Input records:
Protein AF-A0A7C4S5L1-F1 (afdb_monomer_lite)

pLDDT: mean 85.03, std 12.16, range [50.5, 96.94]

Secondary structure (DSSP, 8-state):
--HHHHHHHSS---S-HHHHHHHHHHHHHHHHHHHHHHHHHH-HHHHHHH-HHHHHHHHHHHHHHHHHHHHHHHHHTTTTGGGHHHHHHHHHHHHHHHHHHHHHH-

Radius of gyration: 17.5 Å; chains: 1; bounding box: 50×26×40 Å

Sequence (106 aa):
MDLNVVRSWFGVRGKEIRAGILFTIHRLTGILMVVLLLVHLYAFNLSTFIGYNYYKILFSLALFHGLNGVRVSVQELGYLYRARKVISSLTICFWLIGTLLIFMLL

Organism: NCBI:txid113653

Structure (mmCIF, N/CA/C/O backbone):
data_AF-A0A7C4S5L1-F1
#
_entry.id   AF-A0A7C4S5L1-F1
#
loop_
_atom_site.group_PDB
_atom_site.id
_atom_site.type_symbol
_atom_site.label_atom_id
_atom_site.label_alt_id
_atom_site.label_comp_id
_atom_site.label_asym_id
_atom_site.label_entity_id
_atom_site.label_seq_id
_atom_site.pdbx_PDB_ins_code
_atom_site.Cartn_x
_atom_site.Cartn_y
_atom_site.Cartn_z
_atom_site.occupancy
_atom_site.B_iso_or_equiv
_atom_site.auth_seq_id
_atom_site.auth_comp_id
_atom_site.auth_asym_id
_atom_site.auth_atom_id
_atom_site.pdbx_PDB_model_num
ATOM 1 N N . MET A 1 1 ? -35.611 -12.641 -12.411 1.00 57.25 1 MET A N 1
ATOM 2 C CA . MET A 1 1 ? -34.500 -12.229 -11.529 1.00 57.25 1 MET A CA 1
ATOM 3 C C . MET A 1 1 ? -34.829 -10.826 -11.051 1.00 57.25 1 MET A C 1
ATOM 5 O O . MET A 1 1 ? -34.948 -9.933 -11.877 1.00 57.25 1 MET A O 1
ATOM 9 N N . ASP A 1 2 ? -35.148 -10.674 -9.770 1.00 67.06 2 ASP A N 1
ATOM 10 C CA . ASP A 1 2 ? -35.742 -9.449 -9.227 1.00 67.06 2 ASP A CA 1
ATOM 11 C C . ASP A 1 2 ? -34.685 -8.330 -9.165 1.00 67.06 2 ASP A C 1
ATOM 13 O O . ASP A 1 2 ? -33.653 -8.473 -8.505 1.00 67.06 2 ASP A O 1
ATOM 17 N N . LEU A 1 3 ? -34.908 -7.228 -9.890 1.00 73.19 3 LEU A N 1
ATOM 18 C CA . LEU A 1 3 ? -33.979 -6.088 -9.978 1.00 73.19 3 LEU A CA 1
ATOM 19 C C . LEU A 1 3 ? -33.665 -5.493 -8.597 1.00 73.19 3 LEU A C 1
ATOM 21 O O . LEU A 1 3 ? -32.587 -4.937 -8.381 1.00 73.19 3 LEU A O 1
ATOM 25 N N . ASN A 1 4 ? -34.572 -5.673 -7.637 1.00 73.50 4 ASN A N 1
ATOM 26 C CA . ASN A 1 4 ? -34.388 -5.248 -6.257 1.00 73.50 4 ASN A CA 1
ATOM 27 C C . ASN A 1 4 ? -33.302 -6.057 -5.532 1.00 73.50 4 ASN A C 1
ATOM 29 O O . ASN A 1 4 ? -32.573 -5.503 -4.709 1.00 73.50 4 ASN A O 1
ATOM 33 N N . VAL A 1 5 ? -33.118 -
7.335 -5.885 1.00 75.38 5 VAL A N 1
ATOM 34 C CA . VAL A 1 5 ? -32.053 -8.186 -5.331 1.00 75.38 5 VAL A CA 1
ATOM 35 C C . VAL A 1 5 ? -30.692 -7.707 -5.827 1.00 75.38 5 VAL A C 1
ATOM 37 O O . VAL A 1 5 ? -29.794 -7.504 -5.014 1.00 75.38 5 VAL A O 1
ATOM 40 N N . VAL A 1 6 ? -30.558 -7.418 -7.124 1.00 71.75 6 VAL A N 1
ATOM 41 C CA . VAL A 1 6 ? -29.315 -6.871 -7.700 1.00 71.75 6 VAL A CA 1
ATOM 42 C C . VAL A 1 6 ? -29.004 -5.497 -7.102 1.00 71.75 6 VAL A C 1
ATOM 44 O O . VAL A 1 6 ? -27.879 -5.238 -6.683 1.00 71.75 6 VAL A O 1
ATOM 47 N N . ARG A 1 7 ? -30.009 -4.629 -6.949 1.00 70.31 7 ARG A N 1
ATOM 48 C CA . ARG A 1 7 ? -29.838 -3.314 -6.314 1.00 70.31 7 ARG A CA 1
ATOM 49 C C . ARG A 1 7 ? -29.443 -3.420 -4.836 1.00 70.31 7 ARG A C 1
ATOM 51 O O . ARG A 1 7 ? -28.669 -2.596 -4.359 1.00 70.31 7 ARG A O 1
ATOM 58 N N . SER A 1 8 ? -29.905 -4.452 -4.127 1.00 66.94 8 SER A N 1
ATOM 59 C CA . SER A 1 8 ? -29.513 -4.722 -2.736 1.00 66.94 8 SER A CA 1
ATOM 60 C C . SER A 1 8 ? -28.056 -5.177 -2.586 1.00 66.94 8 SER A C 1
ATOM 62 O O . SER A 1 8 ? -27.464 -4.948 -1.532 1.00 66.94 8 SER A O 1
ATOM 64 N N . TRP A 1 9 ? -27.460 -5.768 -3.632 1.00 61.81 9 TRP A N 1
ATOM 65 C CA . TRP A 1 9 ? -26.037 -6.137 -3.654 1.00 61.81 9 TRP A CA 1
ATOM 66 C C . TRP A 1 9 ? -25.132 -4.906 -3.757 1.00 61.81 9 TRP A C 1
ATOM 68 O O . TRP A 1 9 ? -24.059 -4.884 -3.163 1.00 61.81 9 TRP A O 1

What to work on:
Every entry should be reproduced exactly, with no part omitted.

Solution for this problem:
Protein AF-A0A7C4S5L1-F1 (afdb_monomer_lite)

pLDDT: mean 85.03, std 12.16, range [50.5, 96.94]

Secondary structure (DSSP, 8-state):
--HHHHHHHSS---S-HHHHHHHHHHHHHHHHHHHHHHHHHH-HHHHHHH-HHHHHHHHHHHHHHHHHHHHHHHHHTTTTGGGHHHHHHHHHHHHHHHHHHHHHH-

Radius of gyration: 17.5 Å; chains: 1; bounding box: 50×26×40 Å

Sequence (106 aa):
MDLNVVRSWFGVRGKEIRAGILFTIHRLTGILMVVLLLVHLYAFNLSTFIGYNYYKILFSLALFHGLNGVRVSVQELGYLYRARKVISSLTICFWLIGTLLIFMLL

Organism: NCBI:txid113653

Structure (mmCIF, N/CA/C/O backbone):
data_AF-A0A7C4S5L1-F1
#
_entry.id   AF-A0A7C4S5L1-F1
#
loop_
_atom_site.group_PDB
_atom_site.id
_atom_site.type_symbol
_atom_site.label_atom_id
_atom_site.label_alt_id
_atom_site.label_comp_id
_atom_site.label_asym_id
_atom_site.label_entity_id
_atom_site.label_seq_id
_atom_site.pdbx_PDB_ins_code
_atom_site.Cartn_x
_atom_site.Cartn_y
_atom_site.Cartn_z
_atom_site.occupancy
_atom_site.B_iso_or_equiv
_atom_site.auth_seq_id
_atom_site.auth_comp_id
_atom_site.auth_asym_id
_atom_site.auth_atom_id
_atom_site.pdbx_PDB_model_num
ATOM 1 N N . MET A 1 1 ? -35.611 -12.641 -12.411 1.00 57.25 1 MET A N 1
ATOM 2 C CA . MET A 1 1 ? -34.500 -12.229 -11.529 1.00 57.25 1 MET A CA 1
ATOM 3 C C . MET A 1 1 ? -34.829 -10.826 -11.051 1.00 57.25 1 MET A C 1
ATOM 5 O O . MET A 1 1 ? -34.948 -9.933 -11.877 1.00 57.25 1 MET A O 1
ATOM 9 N N . ASP A 1 2 ? -35.148 -10.674 -9.770 1.00 67.06 2 ASP A N 1
ATOM 10 C CA . ASP A 1 2 ? -35.742 -9.449 -9.227 1.00 67.06 2 ASP A CA 1
ATOM 11 C C . ASP A 1 2 ? -34.685 -8.330 -9.165 1.00 67.06 2 ASP A C 1
ATOM 13 O O . ASP A 1 2 ? -33.653 -8.473 -8.505 1.00 67.06 2 ASP A O 1
ATOM 17 N N . LEU A 1 3 ? -34.908 -7.228 -9.890 1.00 73.19 3 LEU A N 1
ATOM 18 C CA . LEU A 1 3 ? -33.979 -6.088 -9.978 1.00 73.19 3 LEU A CA 1
ATOM 19 C C . LEU A 1 3 ? -33.665 -5.493 -8.597 1.00 73.19 3 LEU A C 1
ATOM 21 O O . LEU A 1 3 ? -32.587 -4.937 -8.381 1.00 73.19 3 LEU A O 1
ATOM 25 N N . ASN A 1 4 ? -34.572 -5.673 -7.637 1.00 73.50 4 ASN A N 1
ATOM 26 C CA . ASN A 1 4 ? -34.388 -5.248 -6.257 1.00 73.50 4 ASN A CA 1
ATOM 27 C C . ASN A 1 4 ? -33.302 -6.057 -5.532 1.00 73.50 4 ASN A C 1
ATOM 29 O O . ASN A 1 4 ? -32.573 -5.503 -4.709 1.00 73.50 4 ASN A O 1
ATOM 33 N N . VAL A 1 5 ? -33.118 -
7.335 -5.885 1.00 75.38 5 VAL A N 1
ATOM 34 C CA . VAL A 1 5 ? -32.053 -8.186 -5.331 1.00 75.38 5 VAL A CA 1
ATOM 35 C C . VAL A 1 5 ? -30.692 -7.707 -5.827 1.00 75.38 5 VAL A C 1
ATOM 37 O O . VAL A 1 5 ? -29.794 -7.504 -5.014 1.00 75.38 5 VAL A O 1
ATOM 40 N N . VAL A 1 6 ? -30.558 -7.418 -7.124 1.00 71.75 6 VAL A N 1
ATOM 41 C CA . VAL A 1 6 ? -29.315 -6.871 -7.700 1.00 71.75 6 VAL A CA 1
ATOM 42 C C . VAL A 1 6 ? -29.004 -5.497 -7.102 1.00 71.75 6 VAL A C 1
ATOM 44 O O . VAL A 1 6 ? -27.879 -5.238 -6.683 1.00 71.75 6 VAL A O 1
ATOM 47 N N . ARG A 1 7 ? -30.009 -4.629 -6.949 1.00 70.31 7 ARG A N 1
ATOM 48 C CA . ARG A 1 7 ? -29.838 -3.314 -6.314 1.00 70.31 7 ARG A CA 1
ATOM 49 C C . ARG A 1 7 ? -29.443 -3.420 -4.836 1.00 70.31 7 ARG A C 1
ATOM 51 O O . ARG A 1 7 ? -28.669 -2.596 -4.359 1.00 70.31 7 ARG A O 1
ATOM 58 N N . SER A 1 8 ? -29.905 -4.452 -4.127 1.00 66.94 8 SER A N 1
ATOM 59 C CA . SER A 1 8 ? -29.513 -4.722 -2.736 1.00 66.94 8 SER A CA 1
ATOM 60 C C . SER A 1 8 ? -28.056 -5.177 -2.586 1.00 66.94 8 SER A C 1
ATOM 62 O O . SER A 1 8 ? -27.464 -4.948 -1.532 1.00 66.94 8 SER A O 1
ATOM 64 N N . TRP A 1 9 ? -27.460 -5.768 -3.632 1.00 61.81 9 TRP A N 1
ATOM 65 C CA . TRP A 1 9 ? -26.037 -6.137 -3.654 1.00 61.81 9 TRP A CA 1
ATOM 66 C C . TRP A 1 9 ? -25.132 -4.906 -3.757 1.00 61.81 9 TRP A C 1
ATOM 68 O O . TRP A 1 9 ? -24.059 -4.884 -3.163 1.00 61.81 9 TRP A O 1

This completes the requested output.